▶ Entries provided:
>>

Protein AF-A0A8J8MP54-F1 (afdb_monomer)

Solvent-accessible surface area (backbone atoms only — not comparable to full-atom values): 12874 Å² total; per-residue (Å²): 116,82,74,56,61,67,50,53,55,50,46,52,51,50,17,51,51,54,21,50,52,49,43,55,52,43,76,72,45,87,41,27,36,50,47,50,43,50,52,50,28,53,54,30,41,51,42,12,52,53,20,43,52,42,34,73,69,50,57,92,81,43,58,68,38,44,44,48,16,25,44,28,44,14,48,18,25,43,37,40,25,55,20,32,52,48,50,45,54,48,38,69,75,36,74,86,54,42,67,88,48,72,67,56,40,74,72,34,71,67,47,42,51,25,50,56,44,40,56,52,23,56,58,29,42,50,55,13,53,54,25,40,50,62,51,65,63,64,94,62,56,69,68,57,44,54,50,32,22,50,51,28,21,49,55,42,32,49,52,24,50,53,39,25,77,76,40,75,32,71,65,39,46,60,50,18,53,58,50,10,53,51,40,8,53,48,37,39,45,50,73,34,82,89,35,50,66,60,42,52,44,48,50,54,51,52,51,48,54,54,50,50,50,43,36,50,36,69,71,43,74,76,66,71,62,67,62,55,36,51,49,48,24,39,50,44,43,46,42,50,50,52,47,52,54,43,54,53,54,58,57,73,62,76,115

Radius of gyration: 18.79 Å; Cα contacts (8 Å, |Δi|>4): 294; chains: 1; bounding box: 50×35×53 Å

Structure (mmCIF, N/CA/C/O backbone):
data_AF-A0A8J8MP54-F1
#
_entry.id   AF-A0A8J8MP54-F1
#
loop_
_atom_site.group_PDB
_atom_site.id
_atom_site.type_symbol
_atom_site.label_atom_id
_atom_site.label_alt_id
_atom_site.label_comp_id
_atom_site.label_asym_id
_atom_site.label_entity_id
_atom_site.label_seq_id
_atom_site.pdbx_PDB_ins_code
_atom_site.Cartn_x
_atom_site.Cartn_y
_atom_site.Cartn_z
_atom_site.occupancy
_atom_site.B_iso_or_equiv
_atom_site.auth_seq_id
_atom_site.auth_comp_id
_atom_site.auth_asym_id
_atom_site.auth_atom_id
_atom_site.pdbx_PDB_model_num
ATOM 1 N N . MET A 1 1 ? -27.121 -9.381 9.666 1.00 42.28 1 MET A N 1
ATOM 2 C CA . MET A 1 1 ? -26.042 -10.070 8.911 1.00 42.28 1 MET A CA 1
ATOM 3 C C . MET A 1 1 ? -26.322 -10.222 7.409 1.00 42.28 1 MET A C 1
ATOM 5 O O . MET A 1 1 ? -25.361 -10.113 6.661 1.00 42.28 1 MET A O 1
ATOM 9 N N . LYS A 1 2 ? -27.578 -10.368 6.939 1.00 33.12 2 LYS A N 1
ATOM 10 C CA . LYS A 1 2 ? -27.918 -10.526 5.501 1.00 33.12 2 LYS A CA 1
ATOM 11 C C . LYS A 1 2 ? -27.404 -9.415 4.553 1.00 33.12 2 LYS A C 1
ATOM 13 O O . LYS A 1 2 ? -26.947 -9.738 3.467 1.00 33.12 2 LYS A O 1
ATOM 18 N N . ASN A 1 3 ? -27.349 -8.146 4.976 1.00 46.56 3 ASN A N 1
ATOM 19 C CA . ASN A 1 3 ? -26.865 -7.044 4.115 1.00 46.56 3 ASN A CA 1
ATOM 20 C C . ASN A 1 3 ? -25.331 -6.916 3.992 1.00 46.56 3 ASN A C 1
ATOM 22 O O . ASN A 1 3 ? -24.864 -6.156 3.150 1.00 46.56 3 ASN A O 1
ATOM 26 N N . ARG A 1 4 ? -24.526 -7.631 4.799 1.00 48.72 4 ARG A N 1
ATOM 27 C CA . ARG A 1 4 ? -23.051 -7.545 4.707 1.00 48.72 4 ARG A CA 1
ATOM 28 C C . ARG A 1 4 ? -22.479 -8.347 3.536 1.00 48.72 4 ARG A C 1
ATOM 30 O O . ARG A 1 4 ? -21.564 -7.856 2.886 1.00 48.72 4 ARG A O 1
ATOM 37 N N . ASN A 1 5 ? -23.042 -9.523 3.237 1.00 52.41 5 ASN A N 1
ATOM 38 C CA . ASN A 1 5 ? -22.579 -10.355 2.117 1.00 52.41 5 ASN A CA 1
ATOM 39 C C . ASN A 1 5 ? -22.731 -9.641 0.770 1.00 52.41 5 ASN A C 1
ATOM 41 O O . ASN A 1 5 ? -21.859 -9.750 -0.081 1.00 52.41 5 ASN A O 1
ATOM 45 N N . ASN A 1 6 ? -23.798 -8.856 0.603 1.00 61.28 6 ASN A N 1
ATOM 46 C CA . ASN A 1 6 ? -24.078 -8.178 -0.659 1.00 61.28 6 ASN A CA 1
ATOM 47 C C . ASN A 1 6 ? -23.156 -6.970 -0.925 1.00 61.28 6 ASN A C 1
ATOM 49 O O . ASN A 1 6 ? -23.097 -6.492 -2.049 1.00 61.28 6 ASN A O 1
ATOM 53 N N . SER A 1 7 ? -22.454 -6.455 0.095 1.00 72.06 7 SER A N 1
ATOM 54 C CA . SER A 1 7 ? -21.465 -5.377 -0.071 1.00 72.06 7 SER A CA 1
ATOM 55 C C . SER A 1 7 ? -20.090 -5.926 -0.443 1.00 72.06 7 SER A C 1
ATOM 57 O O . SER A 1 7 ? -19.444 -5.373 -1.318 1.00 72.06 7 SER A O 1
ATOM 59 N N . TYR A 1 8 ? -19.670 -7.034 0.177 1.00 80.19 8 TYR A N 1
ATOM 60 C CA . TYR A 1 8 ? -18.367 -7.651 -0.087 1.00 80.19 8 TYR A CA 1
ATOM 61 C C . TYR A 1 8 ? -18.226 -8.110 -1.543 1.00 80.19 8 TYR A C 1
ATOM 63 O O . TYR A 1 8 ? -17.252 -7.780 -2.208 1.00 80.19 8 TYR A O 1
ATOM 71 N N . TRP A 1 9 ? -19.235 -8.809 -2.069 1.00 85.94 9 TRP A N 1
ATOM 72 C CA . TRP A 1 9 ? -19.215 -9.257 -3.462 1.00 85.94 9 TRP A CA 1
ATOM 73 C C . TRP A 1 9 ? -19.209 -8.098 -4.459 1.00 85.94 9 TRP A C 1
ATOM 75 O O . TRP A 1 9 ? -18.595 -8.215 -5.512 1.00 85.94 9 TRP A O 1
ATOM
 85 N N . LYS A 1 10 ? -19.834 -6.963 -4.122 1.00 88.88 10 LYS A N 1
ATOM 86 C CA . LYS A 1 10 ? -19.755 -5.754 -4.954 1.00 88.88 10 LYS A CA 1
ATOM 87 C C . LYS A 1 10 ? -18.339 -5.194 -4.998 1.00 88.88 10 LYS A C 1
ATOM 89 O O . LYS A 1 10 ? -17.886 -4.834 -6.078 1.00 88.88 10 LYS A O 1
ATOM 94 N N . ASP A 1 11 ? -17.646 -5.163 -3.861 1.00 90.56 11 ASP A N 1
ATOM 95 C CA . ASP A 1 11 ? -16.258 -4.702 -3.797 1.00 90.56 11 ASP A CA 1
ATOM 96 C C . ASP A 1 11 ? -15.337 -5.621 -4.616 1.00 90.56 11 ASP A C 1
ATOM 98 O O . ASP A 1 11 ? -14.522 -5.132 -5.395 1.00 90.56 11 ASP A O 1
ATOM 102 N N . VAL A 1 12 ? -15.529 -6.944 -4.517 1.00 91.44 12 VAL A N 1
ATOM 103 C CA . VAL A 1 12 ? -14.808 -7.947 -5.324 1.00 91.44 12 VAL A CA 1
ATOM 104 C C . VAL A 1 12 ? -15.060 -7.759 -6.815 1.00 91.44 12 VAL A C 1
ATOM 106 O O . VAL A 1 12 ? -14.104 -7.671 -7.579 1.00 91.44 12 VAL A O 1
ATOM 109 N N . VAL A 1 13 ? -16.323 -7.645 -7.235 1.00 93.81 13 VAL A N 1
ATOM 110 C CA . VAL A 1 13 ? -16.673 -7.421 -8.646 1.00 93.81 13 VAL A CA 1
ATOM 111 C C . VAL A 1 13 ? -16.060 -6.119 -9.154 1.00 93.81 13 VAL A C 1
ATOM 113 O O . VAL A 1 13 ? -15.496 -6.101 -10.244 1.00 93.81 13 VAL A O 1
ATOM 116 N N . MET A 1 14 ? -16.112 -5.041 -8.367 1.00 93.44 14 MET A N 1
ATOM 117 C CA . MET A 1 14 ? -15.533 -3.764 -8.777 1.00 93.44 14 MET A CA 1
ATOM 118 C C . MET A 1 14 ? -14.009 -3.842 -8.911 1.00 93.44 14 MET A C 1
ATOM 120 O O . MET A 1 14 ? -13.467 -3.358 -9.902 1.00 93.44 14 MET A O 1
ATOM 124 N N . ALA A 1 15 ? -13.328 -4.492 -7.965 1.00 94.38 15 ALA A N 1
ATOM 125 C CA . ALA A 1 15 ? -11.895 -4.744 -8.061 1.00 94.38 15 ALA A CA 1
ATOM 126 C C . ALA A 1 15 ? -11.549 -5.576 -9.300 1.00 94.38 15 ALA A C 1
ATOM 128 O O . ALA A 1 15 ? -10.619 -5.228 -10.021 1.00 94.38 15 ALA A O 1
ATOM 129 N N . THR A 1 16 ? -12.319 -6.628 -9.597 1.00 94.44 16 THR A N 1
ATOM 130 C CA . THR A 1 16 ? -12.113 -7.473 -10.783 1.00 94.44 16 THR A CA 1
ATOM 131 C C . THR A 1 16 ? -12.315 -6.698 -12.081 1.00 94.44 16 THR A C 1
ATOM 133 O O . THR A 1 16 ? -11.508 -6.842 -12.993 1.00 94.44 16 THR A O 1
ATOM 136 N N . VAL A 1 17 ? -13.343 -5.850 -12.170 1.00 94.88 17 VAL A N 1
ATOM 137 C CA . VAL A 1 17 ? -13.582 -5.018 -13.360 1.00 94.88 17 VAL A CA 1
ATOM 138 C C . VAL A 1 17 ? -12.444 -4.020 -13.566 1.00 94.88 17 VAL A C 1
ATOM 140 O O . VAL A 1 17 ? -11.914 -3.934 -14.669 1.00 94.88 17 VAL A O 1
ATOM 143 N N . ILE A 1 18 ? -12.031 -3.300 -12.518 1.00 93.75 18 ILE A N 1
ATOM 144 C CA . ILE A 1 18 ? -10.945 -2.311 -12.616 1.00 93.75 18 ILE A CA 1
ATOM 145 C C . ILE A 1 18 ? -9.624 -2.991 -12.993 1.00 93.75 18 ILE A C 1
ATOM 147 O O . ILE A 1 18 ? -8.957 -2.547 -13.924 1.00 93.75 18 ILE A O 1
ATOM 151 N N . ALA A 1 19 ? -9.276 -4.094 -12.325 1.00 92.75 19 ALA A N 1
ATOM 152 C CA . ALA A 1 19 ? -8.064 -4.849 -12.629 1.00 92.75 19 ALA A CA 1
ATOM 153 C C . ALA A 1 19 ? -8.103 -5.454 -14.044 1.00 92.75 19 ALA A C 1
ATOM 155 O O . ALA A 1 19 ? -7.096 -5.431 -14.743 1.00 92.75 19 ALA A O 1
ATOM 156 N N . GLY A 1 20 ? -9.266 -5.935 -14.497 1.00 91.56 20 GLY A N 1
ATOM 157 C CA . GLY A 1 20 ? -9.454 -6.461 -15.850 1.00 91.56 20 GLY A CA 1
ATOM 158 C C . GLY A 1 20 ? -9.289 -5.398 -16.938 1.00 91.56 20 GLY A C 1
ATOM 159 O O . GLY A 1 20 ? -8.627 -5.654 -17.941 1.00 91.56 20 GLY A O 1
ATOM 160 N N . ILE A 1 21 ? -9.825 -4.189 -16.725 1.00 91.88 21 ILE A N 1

<<

▶ Problem details: Print the lines above from the one with "Structure (mmCIF, N/CA/C/O" through the one with "ATOM 13 O O", both included, exactly as written and nothing more.

▶ Exercise output:
Structure (mmCIF, N/CA/C/O backbone):
data_AF-A0A8J8MP54-F1
#
_entry.id   AF-A0A8J8MP54-F1
#
loop_
_atom_site.group_PDB
_atom_site.id
_atom_site.type_symbol
_atom_site.label_atom_id
_atom_site.label_alt_id
_atom_site.label_comp_id
_atom_site.label_asym_id
_atom_site.label_entity_id
_atom_site.label_seq_id
_atom_site.pdbx_PDB_ins_code
_atom_site.Cartn_x
_atom_site.Cartn_y
_atom_site.Cartn_z
_atom_site.occupancy
_atom_site.B_iso_or_equiv
_atom_site.auth_seq_id
_atom_site.auth_comp_id
_atom_site.auth_asym_id
_atom_site.auth_atom_id
_atom_site.pdbx_PDB_model_num
ATOM 1 N N . MET A 1 1 ? -27.121 -9.381 9.666 1.00 42.28 1 MET A N 1
ATOM 2 C CA . MET A 1 1 ? -26.042 -10.070 8.911 1.00 42.28 1 MET A CA 1
ATOM 3 C C . MET A 1 1 ? -26.322 -10.222 7.409 1.00 42.28 1 MET A C 1
ATOM 5 O O . MET A 1 1 ? -25.361 -10.113 6.661 1.00 42.28 1 MET A O 1
ATOM 9 N N . LYS A 1 2 ? -27.578 -10.368 6.939 1.00 33.12 2 LYS A N 1
ATOM 10 C CA . LYS A 1 2 ? -27.918 -10.526 5.501 1.00 33.12 2 LYS A CA 1
ATOM 11 C C . LYS A 1 2 ? -27.404 -9.415 4.553 1.00 33.12 2 LYS A C 1
ATOM 13 O O . LYS A 1 2 ? -26.947 -9.738 3.467 1.00 33.12 2 LYS A O 1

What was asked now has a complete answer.